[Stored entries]
########

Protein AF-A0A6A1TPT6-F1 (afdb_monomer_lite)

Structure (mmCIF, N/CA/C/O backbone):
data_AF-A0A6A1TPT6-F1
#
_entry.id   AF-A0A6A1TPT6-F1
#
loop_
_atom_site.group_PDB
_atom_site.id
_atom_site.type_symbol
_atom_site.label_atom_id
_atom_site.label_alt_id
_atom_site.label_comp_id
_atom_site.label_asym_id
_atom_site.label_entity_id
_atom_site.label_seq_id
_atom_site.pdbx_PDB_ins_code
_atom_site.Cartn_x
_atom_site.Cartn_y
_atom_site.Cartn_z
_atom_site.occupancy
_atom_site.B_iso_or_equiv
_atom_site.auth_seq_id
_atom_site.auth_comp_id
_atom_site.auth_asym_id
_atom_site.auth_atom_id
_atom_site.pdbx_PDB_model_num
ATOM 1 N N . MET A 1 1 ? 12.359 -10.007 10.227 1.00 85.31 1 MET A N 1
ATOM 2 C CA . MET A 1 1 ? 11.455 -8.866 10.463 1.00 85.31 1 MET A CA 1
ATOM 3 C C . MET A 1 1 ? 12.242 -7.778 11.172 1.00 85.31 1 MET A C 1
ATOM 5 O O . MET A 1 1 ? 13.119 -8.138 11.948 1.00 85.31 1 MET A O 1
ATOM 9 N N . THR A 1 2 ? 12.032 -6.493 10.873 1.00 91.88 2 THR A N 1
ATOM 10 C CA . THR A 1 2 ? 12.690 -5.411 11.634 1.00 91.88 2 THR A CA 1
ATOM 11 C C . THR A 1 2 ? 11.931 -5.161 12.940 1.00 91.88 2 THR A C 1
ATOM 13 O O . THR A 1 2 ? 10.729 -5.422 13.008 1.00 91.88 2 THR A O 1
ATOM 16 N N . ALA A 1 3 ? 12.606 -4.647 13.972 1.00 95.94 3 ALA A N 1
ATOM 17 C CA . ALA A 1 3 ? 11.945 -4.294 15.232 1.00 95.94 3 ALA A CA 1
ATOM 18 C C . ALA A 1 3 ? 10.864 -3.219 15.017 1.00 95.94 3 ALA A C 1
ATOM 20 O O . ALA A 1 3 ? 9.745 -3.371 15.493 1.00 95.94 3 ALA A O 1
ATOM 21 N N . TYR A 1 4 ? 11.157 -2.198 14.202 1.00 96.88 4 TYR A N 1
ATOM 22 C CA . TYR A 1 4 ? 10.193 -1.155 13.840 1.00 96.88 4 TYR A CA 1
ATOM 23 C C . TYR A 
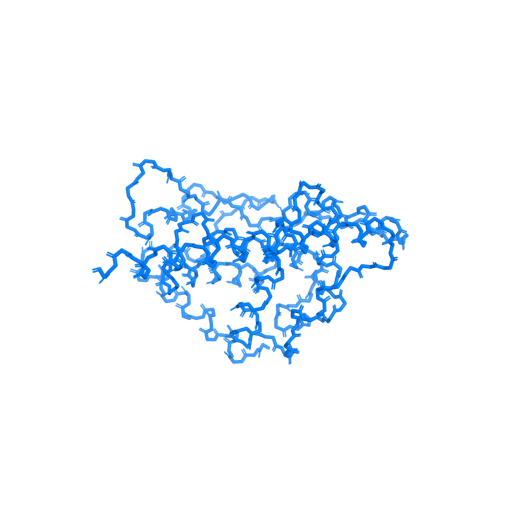1 4 ? 8.951 -1.710 13.144 1.00 96.88 4 TYR A C 1
ATOM 25 O O . TYR A 1 4 ? 7.846 -1.277 13.454 1.00 96.88 4 TYR A O 1
ATOM 33 N N . PHE A 1 5 ? 9.112 -2.689 12.245 1.00 97.69 5 PHE A N 1
ATOM 34 C CA . PHE A 1 5 ? 7.969 -3.353 11.623 1.00 97.69 5 PHE A CA 1
ATOM 35 C C . PHE A 1 5 ? 7.099 -4.036 12.675 1.00 97.69 5 PHE A C 1
ATOM 37 O O . PHE A 1 5 ? 5.893 -3.810 12.699 1.00 97.69 5 PHE A O 1
ATOM 44 N N . GLN A 1 6 ? 7.704 -4.816 13.574 1.00 97.75 6 GLN A N 1
ATOM 45 C CA . GLN A 1 6 ? 6.957 -5.520 14.614 1.00 97.75 6 GLN A CA 1
ATOM 46 C C . GLN A 1 6 ? 6.190 -4.547 15.519 1.00 97.75 6 GLN A C 1
ATOM 48 O O . GLN A 1 6 ? 4.975 -4.672 15.659 1.00 97.75 6 GLN A O 1
ATOM 53 N N . THR A 1 7 ? 6.867 -3.522 16.043 1.00 98.06 7 THR A N 1
ATOM 54 C CA . THR A 1 7 ? 6.244 -2.494 16.889 1.00 98.06 7 THR A CA 1
ATOM 55 C C . THR A 1 7 ? 5.123 -1.749 16.163 1.00 98.06 7 THR A C 1
ATOM 57 O O . THR A 1 7 ? 4.092 -1.444 16.764 1.00 98.06 7 THR A O 1
ATOM 60 N N . TYR A 1 8 ? 5.283 -1.475 14.864 1.00 98.12 8 TYR A N 1
ATOM 61 C CA . TYR A 1 8 ? 4.250 -0.833 14.050 1.00 98.12 8 TYR A CA 1
ATOM 62 C C . TYR A 1 8 ? 2.971 -1.682 13.966 1.00 98.12 8 TYR A C 1
ATOM 64 O O . TYR A 1 8 ? 1.869 -1.152 14.128 1.00 98.12 8 TYR A O 1
ATOM 72 N N . ILE A 1 9 ? 3.107 -3.000 13.770 1.00 98.44 9 ILE A N 1
ATOM 73 C CA . ILE A 1 9 ? 1.967 -3.928 13.742 1.00 98.44 9 ILE A CA 1
ATOM 74 C C . ILE A 1 9 ? 1.333 -4.072 15.129 1.00 98.44 9 ILE A C 1
ATOM 76 O O . ILE A 1 9 ? 0.113 -3.984 15.252 1.00 98.44 9 ILE A O 1
ATOM 80 N N . GLU A 1 10 ? 2.135 -4.261 16.176 1.00 98.31 10 GLU A N 1
ATOM 81 C CA . GLU A 1 10 ? 1.649 -4.426 17.554 1.00 98.31 10 GLU A CA 1
ATOM 82 C C . GLU A 1 10 ? 0.877 -3.199 18.043 1.00 98.31 10 GLU A C 1
ATOM 84 O O . GLU A 1 10 ? -0.208 -3.332 18.607 1.00 98.31 10 GLU A O 1
ATOM 89 N N . THR A 1 11 ? 1.379 -1.999 17.743 1.00 98.19 11 THR A N 1
ATOM 90 C CA . THR A 1 11 ? 0.693 -0.742 18.076 1.00 98.19 11 THR A CA 1
ATOM 91 C C . THR A 1 11 ? -0.669 -0.662 17.385 1.00 98.19 11 THR A C 1
ATOM 93 O O . THR A 1 11 ? -1.666 -0.287 18.001 1.00 98.19 11 THR A O 1
ATOM 96 N N . ALA A 1 12 ? -0.749 -1.047 16.108 1.00 98.25 12 ALA A N 1
ATOM 97 C CA . ALA A 1 12 ? -2.019 -1.056 15.389 1.00 98.25 12 ALA A CA 1
ATOM 98 C C . ALA A 1 12 ? -2.995 -2.116 15.928 1.00 98.25 12 ALA A C 1
ATOM 100 O O . ALA A 1 12 ? -4.188 -1.828 16.037 1.00 98.25 12 ALA A O 1
ATOM 101 N N . LYS A 1 13 ? -2.501 -3.306 16.299 1.00 98.56 13 LYS A N 1
ATOM 102 C CA . LYS A 1 13 ? -3.295 -4.367 16.944 1.00 98.56 13 LYS A CA 1
ATOM 103 C C . LYS A 1 13 ? -3.890 -3.893 18.271 1.00 98.56 13 LYS A C 1
ATOM 105 O O . LYS A 1 13 ? -5.081 -4.097 18.495 1.00 98.56 13 LYS A O 1
ATOM 110 N N . ALA A 1 14 ? -3.102 -3.206 19.101 1.00 98.38 14 ALA A N 1
ATOM 111 C CA . ALA A 1 14 ? -3.573 -2.630 20.359 1.00 98.38 14 ALA A CA 1
ATOM 112 C C . ALA A 1 14 ? -4.699 -1.606 20.132 1.00 98.38 14 ALA A C 1
ATOM 114 O O . ALA A 1 14 ? -5.763 -1.719 20.734 1.00 98.38 14 ALA A O 1
ATOM 115 N N . ILE A 1 15 ? -4.524 -0.679 19.181 1.00 98.00 15 ILE A N 1
ATOM 116 C CA . ILE A 1 15 ? -5.558 0.315 18.840 1.00 98.00 15 ILE A CA 1
ATOM 117 C C . ILE A 1 15 ? -6.842 -0.359 18.336 1.00 98.00 15 ILE A C 1
ATOM 119 O O . ILE A 1 15 ? -7.940 0.078 18.668 1.00 98.00 15 ILE A O 1
ATOM 123 N N . VAL A 1 16 ? -6.734 -1.406 17.516 1.00 96.94 16 VAL A N 1
ATOM 124 C CA . VAL A 1 16 ? -7.898 -2.157 17.014 1.00 96.94 16 VAL A CA 1
ATOM 125 C C . VAL A 1 16 ? -8.673 -2.796 18.161 1.00 96.94 16 VAL A C 1
ATOM 127 O O . VAL A 1 16 ? -9.894 -2.637 18.222 1.00 96.94 16 VAL A O 1
ATOM 130 N N . LEU A 1 17 ? -7.965 -3.426 19.100 1.00 96.19 17 LEU A N 1
ATOM 131 C CA . LEU A 1 17 ? -8.559 -4.034 20.287 1.00 96.19 17 LEU A CA 1
ATOM 132 C C . LEU A 1 17 ? -9.257 -2.992 21.176 1.00 96.19 17 LEU A C 1
ATOM 134 O O . LEU A 1 17 ? -10.411 -3.183 21.548 1.00 96.19 17 LEU A O 1
ATOM 138 N N . GLU A 1 18 ? -8.608 -1.857 21.448 1.00 96.25 18 GLU A N 1
ATOM 139 C CA . GLU A 1 18 ? -9.192 -0.741 22.214 1.00 96.25 18 GLU A CA 1
ATOM 140 C C . GLU A 1 18 ? -10.463 -0.170 21.567 1.00 96.25 18 GLU A C 1
ATOM 142 O O . GLU A 1 18 ? -11.334 0.372 22.246 1.00 96.25 18 GLU A O 1
ATOM 147 N N . ARG A 1 19 ? -10.577 -0.277 20.240 1.00 93.75 19 ARG A N 1
ATOM 148 C CA . ARG A 1 19 ? -11.730 0.192 19.460 1.00 93.75 19 ARG A CA 1
ATOM 149 C C . ARG A 1 19 ? -12.821 -0.868 19.307 1.00 93.75 19 ARG A C 1
ATOM 151 O O . ARG A 1 19 ? -13.800 -0.602 18.613 1.00 93.75 19 ARG A O 1
ATOM 158 N N . GLY A 1 20 ? -12.659 -2.039 19.927 1.00 93.44 20 GLY A N 1
ATOM 159 C CA . GLY A 1 20 ? -13.607 -3.151 19.837 1.00 93.44 20 GLY A CA 1
ATOM 160 C C . GLY A 1 20 ? -13.720 -3.740 18.430 1.00 93.44 20 GLY A C 1
ATOM 161 O O . GLY A 1 20 ? -14.767 -4.270 18.072 1.00 93.44 20 GLY A O 1
ATOM 162 N N . LEU A 1 21 ? -12.677 -3.597 17.608 1.00 94.62 21 LEU A N 1
ATOM 163 C CA . LEU A 1 21 ? -12.620 -4.151 16.259 1.00 94.62 21 LEU A CA 1
ATOM 164 C C . LEU A 1 21 ? -11.857 -5.481 16.258 1.00 94.62 21 LEU A C 1
ATOM 166 O O . LEU A 1 21 ? -10.934 -5.688 17.043 1.00 94.62 21 LEU A O 1
ATOM 170 N N . GLU A 1 22 ? -12.200 -6.367 15.326 1.00 95.25 22 GLU A N 1
ATOM 171 C CA . GLU A 1 22 ? -11.482 -7.626 15.133 1.00 95.25 22 GLU A CA 1
ATOM 172 C C . GLU A 1 22 ? -10.285 -7.437 14.191 1.00 95.25 22 GLU A C 1
ATOM 174 O O . GLU A 1 22 ? -10.427 -6.909 13.085 1.00 95.25 22 GLU A O 1
ATOM 179 N N . TRP A 1 23 ? -9.090 -7.869 14.610 1.00 96.81 23 TRP A N 1
ATOM 180 C CA . TRP A 1 23 ? -7.893 -7.803 13.760 1.00 96.81 23 TRP A CA 1
ATOM 181 C C . TRP A 1 23 ? -7.920 -8.819 12.613 1.00 96.81 23 TRP A C 1
ATOM 183 O O . TRP A 1 23 ? -7.425 -8.541 11.513 1.00 96.81 23 TRP A O 1
ATOM 193 N N . ASN A 1 24 ? -8.464 -10.003 12.882 1.00 95.50 24 ASN A N 1
ATOM 194 C CA . ASN A 1 24 ? -8.564 -11.098 11.931 1.00 95.50 24 ASN A CA 1
ATOM 195 C C . ASN A 1 24 ? -9.850 -10.925 11.128 1.00 95.50 24 ASN A C 1
ATOM 197 O O . ASN A 1 24 ? -10.951 -11.066 11.636 1.00 95.50 24 ASN A O 1
ATOM 201 N N . LEU A 1 25 ? -9.698 -10.534 9.869 1.00 94.81 25 LEU A N 1
ATOM 202 C CA . LEU A 1 25 ? -10.830 -10.305 8.984 1.00 94.81 25 LEU A CA 1
ATOM 203 C C . LEU A 1 25 ? -11.219 -11.623 8.319 1.00 94.81 25 LEU A C 1
ATOM 205 O O . LEU A 1 25 ? -10.346 -12.307 7.794 1.00 94.81 25 LEU A O 1
ATOM 209 N N . ASN A 1 26 ? -12.514 -11.912 8.244 1.00 95.50 26 ASN A N 1
ATOM 210 C CA . ASN A 1 26 ? -13.045 -12.984 7.411 1.00 95.50 26 ASN A CA 1
ATOM 211 C C . ASN A 1 26 ? -13.274 -12.453 5.992 1.00 95.50 26 ASN A C 1
ATOM 213 O O . ASN A 1 26 ? -13.901 -11.401 5.818 1.00 95.50 26 ASN A O 1
ATOM 217 N N . TYR A 1 27 ? -12.780 -13.159 4.977 1.00 95.44 27 TYR A N 1
ATOM 218 C CA . TYR A 1 27 ? -12.890 -12.767 3.571 1.00 95.44 27 TYR A CA 1
ATOM 219 C C . TYR A 1 27 ? -13.011 -13.978 2.637 1.00 95.44 27 TYR A C 1
ATOM 221 O O . TYR A 1 27 ? -12.634 -15.085 3.011 1.00 95.44 27 TYR A O 1
ATOM 229 N N . ASP A 1 28 ? -13.554 -13.750 1.438 1.00 93.06 28 ASP A N 1
ATOM 230 C CA . ASP A 1 28 ? -13.624 -14.748 0.359 1.00 93.06 28 ASP A CA 1
ATOM 231 C C . ASP A 1 28 ? -12.289 -14.898 -0.399 1.00 93.06 28 ASP A C 1
ATOM 233 O O . ASP A 1 28 ? -11.299 -14.219 -0.104 1.00 93.06 28 ASP A O 1
ATOM 237 N N . GLU A 1 29 ? -12.256 -15.797 -1.384 1.00 88.88 29 GLU A N 1
ATOM 238 C CA . GLU A 1 29 ? -11.070 -16.096 -2.200 1.00 88.88 29 GLU A CA 1
ATOM 239 C C . GLU A 1 29 ? -10.579 -14.871 -2.997 1.00 88.88 29 GLU A C 1
ATOM 241 O O . GLU A 1 29 ? -9.378 -14.699 -3.218 1.00 88.88 29 GLU A O 1
ATOM 246 N N . GLU A 1 30 ? -11.478 -13.949 -3.354 1.00 87.69 30 GLU A N 1
ATOM 247 C CA . GLU A 1 30 ? -11.157 -12.676 -4.008 1.00 87.69 30 GLU A CA 1
ATOM 248 C C . GLU A 1 30 ? -10.753 -11.564 -3.021 1.00 87.69 30 GLU A C 1
ATOM 250 O O . GLU A 1 30 ? -10.482 -10.415 -3.418 1.00 87.69 30 GLU A O 1
ATOM 255 N N . GLY A 1 31 ? -10.734 -11.876 -1.726 1.00 92.69 31 GLY A N 1
ATOM 256 C CA . GLY A 1 31 ? -10.384 -10.971 -0.646 1.00 92.69 31 GLY A CA 1
ATOM 257 C C . GLY A 1 31 ? -11.429 -9.891 -0.389 1.00 92.69 31 GLY A C 1
ATOM 258 O O . GLY A 1 31 ? -11.060 -8.770 -0.030 1.00 92.69 31 GLY A O 1
ATOM 259 N N . ARG A 1 32 ? -12.719 -10.146 -0.610 1.00 94.06 32 ARG A N 1
ATOM 260 C CA . ARG A 1 32 ? -13.810 -9.289 -0.123 1.00 94.06 32 ARG A CA 1
ATOM 261 C C . ARG A 1 32 ? -14.092 -9.636 1.329 1.00 94.06 32 ARG A C 1
ATOM 263 O O . ARG A 1 32 ? -14.349 -10.782 1.671 1.00 94.06 32 ARG A O 1
ATOM 270 N N . VAL A 1 33 ? -14.055 -8.623 2.186 1.00 96.06 33 VAL A N 1
ATOM 271 C CA . VAL A 1 33 ? -14.259 -8.801 3.624 1.00 96.06 33 VAL A CA 1
ATOM 272 C C . VAL A 1 33 ? -15.749 -8.947 3.915 1.00 96.06 33 VAL A C 1
ATOM 274 O O . VAL A 1 33 ? -16.567 -8.154 3.431 1.00 96.06 33 VAL A O 1
ATOM 277 N N . THR A 1 34 ? -16.095 -9.947 4.720 1.00 95.25 34 THR A N 1
ATOM 278 C CA . THR A 1 34 ? -17.468 -10.204 5.167 1.00 95.25 34 THR A CA 1
ATOM 279 C C . THR A 1 34 ? -18.043 -9.006 5.927 1.00 95.25 34 THR A C 1
ATOM 281 O O . THR A 1 34 ? -17.321 -8.152 6.451 1.00 95.25 34 THR A O 1
ATOM 284 N N . LYS A 1 35 ? -19.376 -8.906 5.979 1.00 93.50 35 LYS A N 1
ATOM 285 C CA . LYS A 1 35 ? -20.048 -7.781 6.646 1.00 93.50 35 LYS A CA 1
ATOM 286 C C . LYS A 1 35 ? -19.803 -7.744 8.154 1.00 93.50 35 LYS A C 1
ATOM 288 O O . LYS A 1 35 ? -19.853 -6.648 8.707 1.00 93.50 35 LYS A O 1
ATOM 293 N N . ASP A 1 36 ? -19.521 -8.894 8.755 1.00 91.44 36 ASP A N 1
ATOM 294 C CA . ASP A 1 36 ? -19.404 -9.058 10.203 1.00 91.44 36 ASP A CA 1
ATOM 295 C C . ASP A 1 36 ? -18.053 -8.560 10.720 1.00 91.44 36 ASP A C 1
ATOM 297 O O . ASP A 1 36 ? -17.993 -7.897 11.750 1.00 91.44 36 ASP A O 1
ATOM 301 N N . THR A 1 37 ? -16.976 -8.790 9.961 1.00 94.06 37 THR A N 1
ATOM 302 C CA . THR A 1 37 ? -15.618 -8.416 10.385 1.00 94.06 37 THR A CA 1
ATOM 303 C C . THR A 1 37 ? -15.087 -7.150 9.710 1.00 94.06 37 THR A C 1
ATOM 305 O O . THR A 1 37 ? -14.055 -6.622 10.118 1.00 94.06 37 THR A O 1
ATOM 308 N N . ARG A 1 38 ? -15.732 -6.633 8.650 1.00 95.56 38 ARG A N 1
ATOM 309 C CA . ARG A 1 38 ? -15.257 -5.415 7.960 1.00 95.56 38 ARG A CA 1
ATOM 310 C C . ARG A 1 38 ? -15.313 -4.188 8.869 1.00 95.56 38 ARG A C 1
ATOM 312 O O . ARG A 1 38 ? -16.303 -3.919 9.545 1.00 95.56 38 ARG A O 1
ATOM 319 N N . TRP A 1 39 ? -14.282 -3.354 8.804 1.00 97.31 39 TRP A N 1
ATOM 320 C CA . TRP A 1 39 ? -14.213 -2.162 9.647 1.00 97.31 39 TRP A CA 1
ATOM 321 C C . TRP A 1 39 ? -14.997 -0.990 9.062 1.00 97.31 39 TRP A C 1
ATOM 323 O O . TRP A 1 39 ? -14.797 -0.619 7.900 1.00 97.31 39 TRP A O 1
ATOM 333 N N . ASN A 1 40 ? -15.836 -0.356 9.886 1.00 96.50 40 ASN A N 1
ATOM 334 C CA . ASN A 1 40 ? -16.450 0.933 9.573 1.00 96.50 40 ASN A CA 1
ATOM 335 C C . ASN A 1 40 ? -15.444 2.058 9.845 1.00 96.50 40 ASN A C 1
ATOM 337 O O . ASN A 1 40 ? -15.307 2.530 10.973 1.00 96.50 40 ASN A O 1
ATOM 341 N N . LEU A 1 41 ? -14.744 2.508 8.807 1.00 97.06 41 LEU A N 1
ATOM 342 C CA . LEU A 1 41 ? -13.711 3.536 8.925 1.00 97.06 41 LEU A CA 1
ATOM 343 C C . LEU A 1 41 ? -14.292 4.911 9.271 1.00 97.06 41 LEU A C 1
ATOM 345 O O . LEU A 1 41 ? -13.591 5.718 9.873 1.00 97.06 41 LEU A O 1
ATOM 349 N N . THR A 1 42 ? -15.551 5.185 8.909 1.00 96.12 42 THR A N 1
ATOM 350 C CA . THR A 1 42 ? -16.248 6.428 9.283 1.00 96.12 42 THR A CA 1
ATOM 351 C C . THR A 1 42 ? -16.537 6.456 10.785 1.00 96.12 42 THR A C 1
ATOM 353 O O . THR A 1 42 ? -16.176 7.422 11.456 1.00 96.12 42 THR A O 1
ATOM 356 N N . ALA A 1 43 ? -17.099 5.372 11.326 1.00 94.62 43 ALA A N 1
ATOM 357 C CA . ALA A 1 43 ? -17.373 5.253 12.758 1.00 94.62 43 ALA A CA 1
ATOM 358 C C . ALA A 1 43 ? -16.085 5.179 13.596 1.00 94.62 43 ALA A C 1
ATOM 360 O O . ALA A 1 43 ? -16.021 5.770 14.671 1.00 94.62 43 ALA A O 1
ATOM 361 N N . LEU A 1 44 ? -15.029 4.532 13.084 1.00 94.38 44 LEU A N 1
ATOM 362 C CA . LEU A 1 44 ? -13.732 4.413 13.762 1.00 94.38 44 LEU A CA 1
ATOM 363 C C . LEU A 1 44 ? -13.123 5.775 14.136 1.00 94.38 44 LEU A C 1
ATOM 365 O O . LEU A 1 44 ? -12.483 5.909 15.180 1.00 94.38 44 LEU A O 1
ATOM 369 N N . VAL A 1 45 ? -13.332 6.794 13.300 1.00 94.00 45 VAL A N 1
ATOM 370 C CA . VAL A 1 45 ? -12.863 8.167 13.553 1.00 94.00 45 VAL A CA 1
ATOM 371 C C . VAL A 1 45 ? -13.929 9.068 14.191 1.00 94.00 45 VAL A C 1
ATOM 373 O O . VAL A 1 45 ? -13.717 10.274 14.287 1.00 94.00 45 VAL A O 1
ATOM 376 N N . GLY A 1 46 ? -15.067 8.511 14.617 1.00 92.06 46 GLY A N 1
ATOM 377 C CA . GLY A 1 46 ? -16.149 9.245 15.281 1.00 92.06 46 GLY A CA 1
ATOM 378 C C . GLY A 1 46 ? -16.964 10.161 14.364 1.00 92.06 46 GLY A C 1
ATOM 379 O O . GLY A 1 46 ? -17.598 11.094 14.847 1.00 92.06 46 GLY A O 1
ATOM 380 N N . LEU A 1 47 ? -16.939 9.938 13.046 1.00 92.06 47 LEU A N 1
ATOM 381 C CA . LEU A 1 47 ? -17.753 10.705 12.103 1.00 92.06 47 LEU A CA 1
ATOM 382 C C . LEU A 1 47 ? -19.135 10.070 11.927 1.00 92.06 47 LEU A C 1
ATOM 384 O O . LEU A 1 47 ? -19.291 8.849 11.989 1.00 92.06 47 LEU A O 1
ATOM 388 N N . LEU A 1 48 ? -20.132 10.911 11.651 1.00 89.50 48 LEU A N 1
ATOM 389 C CA . LEU A 1 48 ? -21.484 10.471 11.323 1.00 89.50 48 LEU A CA 1
ATOM 390 C C . LEU A 1 48 ? -21.608 10.220 9.809 1.00 89.50 48 LEU A C 1
ATOM 392 O O . LEU A 1 48 ? -21.095 11.013 9.015 1.00 89.50 48 LEU A O 1
ATOM 396 N N . PRO A 1 49 ? -22.264 9.128 9.382 1.00 85.94 49 PRO A N 1
ATOM 397 C CA . PRO A 1 49 ? -22.584 8.913 7.975 1.00 85.94 49 PRO A CA 1
ATOM 398 C C . PRO A 1 49 ? -23.682 9.885 7.495 1.00 85.94 49 PRO A C 1
ATOM 400 O O . PRO A 1 49 ? -24.478 10.341 8.317 1.00 85.94 49 PRO A O 1
ATOM 403 N N . PRO A 1 50 ? -23.801 10.154 6.177 1.00 85.56 50 PRO A N 1
ATOM 404 C CA . PRO A 1 50 ? -22.957 9.684 5.069 1.00 85.56 50 PRO A CA 1
ATOM 405 C C . PRO A 1 50 ? -21.716 10.574 4.791 1.00 85.56 50 PRO A C 1
ATOM 407 O O . PRO A 1 50 ? -21.743 11.770 5.074 1.00 85.56 50 PRO A O 1
ATOM 410 N N . PRO A 1 51 ? -20.640 10.031 4.164 1.00 91.44 51 PRO A N 1
ATOM 411 C CA . PRO A 1 51 ? -20.523 8.673 3.626 1.00 91.44 51 PRO A CA 1
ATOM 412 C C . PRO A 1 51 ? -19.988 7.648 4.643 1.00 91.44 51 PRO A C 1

########

_Directions for this task_
Begin with the line above that has "ATOM 103 C C" and continue through the line that has "ATOM 159 C CA", setting each one down exactly. Stop there.

_Solved problem_
ATOM 103 C C . LYS A 1 13 ? -3.890 -3.893 18.271 1.00 98.56 13 LYS A C 1
ATOM 105 O O . LYS A 1 13 ? -5.081 -4.097 18.495 1.00 98.56 13 LYS A O 1
ATOM 110 N N . ALA A 1 14 ? -3.102 -3.206 19.101 1.00 98.38 14 ALA A N 1
ATOM 111 C CA . ALA A 1 14 ? -3.573 -2.630 20.359 1.00 98.38 14 ALA A CA 1
ATOM 112 C C . ALA A 1 14 ? -4.699 -1.606 20.132 1.00 98.38 14 ALA A C 1
ATOM 114 O O . ALA A 1 14 ? -5.763 -1.719 20.734 1.00 98.38 14 ALA A O 1
ATOM 115 N N . ILE A 1 15 ? -4.524 -0.679 19.181 1.00 98.00 15 ILE A N 1
ATOM 116 C CA . ILE A 1 15 ? -5.558 0.315 18.840 1.00 98.00 15 ILE A CA 1
ATOM 117 C C . ILE A 1 15 ? -6.842 -0.359 18.336 1.00 98.00 15 ILE A C 1
ATOM 119 O O . ILE A 1 15 ? -7.940 0.078 18.668 1.00 98.00 15 ILE A O 1
ATOM 123 N N . VAL A 1 16 ? -6.734 -1.406 17.516 1.00 96.94 16 VAL A N 1
ATOM 124 C CA . VAL A 1 16 ? -7.898 -2.157 17.014 1.00 96.94 16 VAL A CA 1
ATOM 125 C C . VAL A 1 16 ? -8.673 -2.796 18.161 1.00 96.94 16 VAL A C 1
ATOM 127 O O . VAL A 1 16 ? -9.894 -2.637 18.222 1.00 96.94 16 VAL A O 1
ATOM 130 N N . LEU A 1 17 ? -7.965 -3.426 19.100 1.00 96.19 17 LEU A N 1
ATOM 131 C CA . LEU A 1 17 ? -8.559 -4.034 20.287 1.00 96.19 17 LEU A CA 1
ATOM 132 C C . LEU A 1 17 ? -9.257 -2.992 21.176 1.00 96.19 17 LEU A C 1
ATOM 134 O O . LEU A 1 17 ? -10.411 -3.183 21.548 1.00 96.19 17 LEU A O 1
ATOM 138 N N . GLU A 1 18 ? -8.608 -1.857 21.448 1.00 96.25 18 GLU A N 1
ATOM 139 C CA . GLU A 1 18 ? -9.192 -0.741 22.214 1.00 96.25 18 GLU A CA 1
ATOM 140 C C . GLU A 1 18 ? -10.463 -0.170 21.567 1.00 96.25 18 GLU A C 1
ATOM 142 O O . GLU A 1 18 ? -11.334 0.372 22.246 1.00 96.25 18 GLU A O 1
ATOM 147 N N . ARG A 1 19 ? -10.577 -0.277 20.240 1.00 93.75 19 ARG A N 1
ATOM 148 C CA . ARG A 1 19 ? -11.730 0.192 19.460 1.00 93.75 19 ARG A CA 1
ATOM 149 C C . ARG A 1 19 ? -12.821 -0.868 19.307 1.00 93.75 19 ARG A C 1
ATOM 151 O O . ARG A 1 19 ? -13.800 -0.602 18.613 1.00 93.75 19 ARG A O 1
ATOM 158 N N . GLY A 1 20 ? -12.659 -2.039 19.927 1.00 93.44 20 GLY A N 1
ATOM 159 C CA . GLY A 1 20 ? -13.607 -3.151 19.837 1.00 93.44 20 GLY A CA 1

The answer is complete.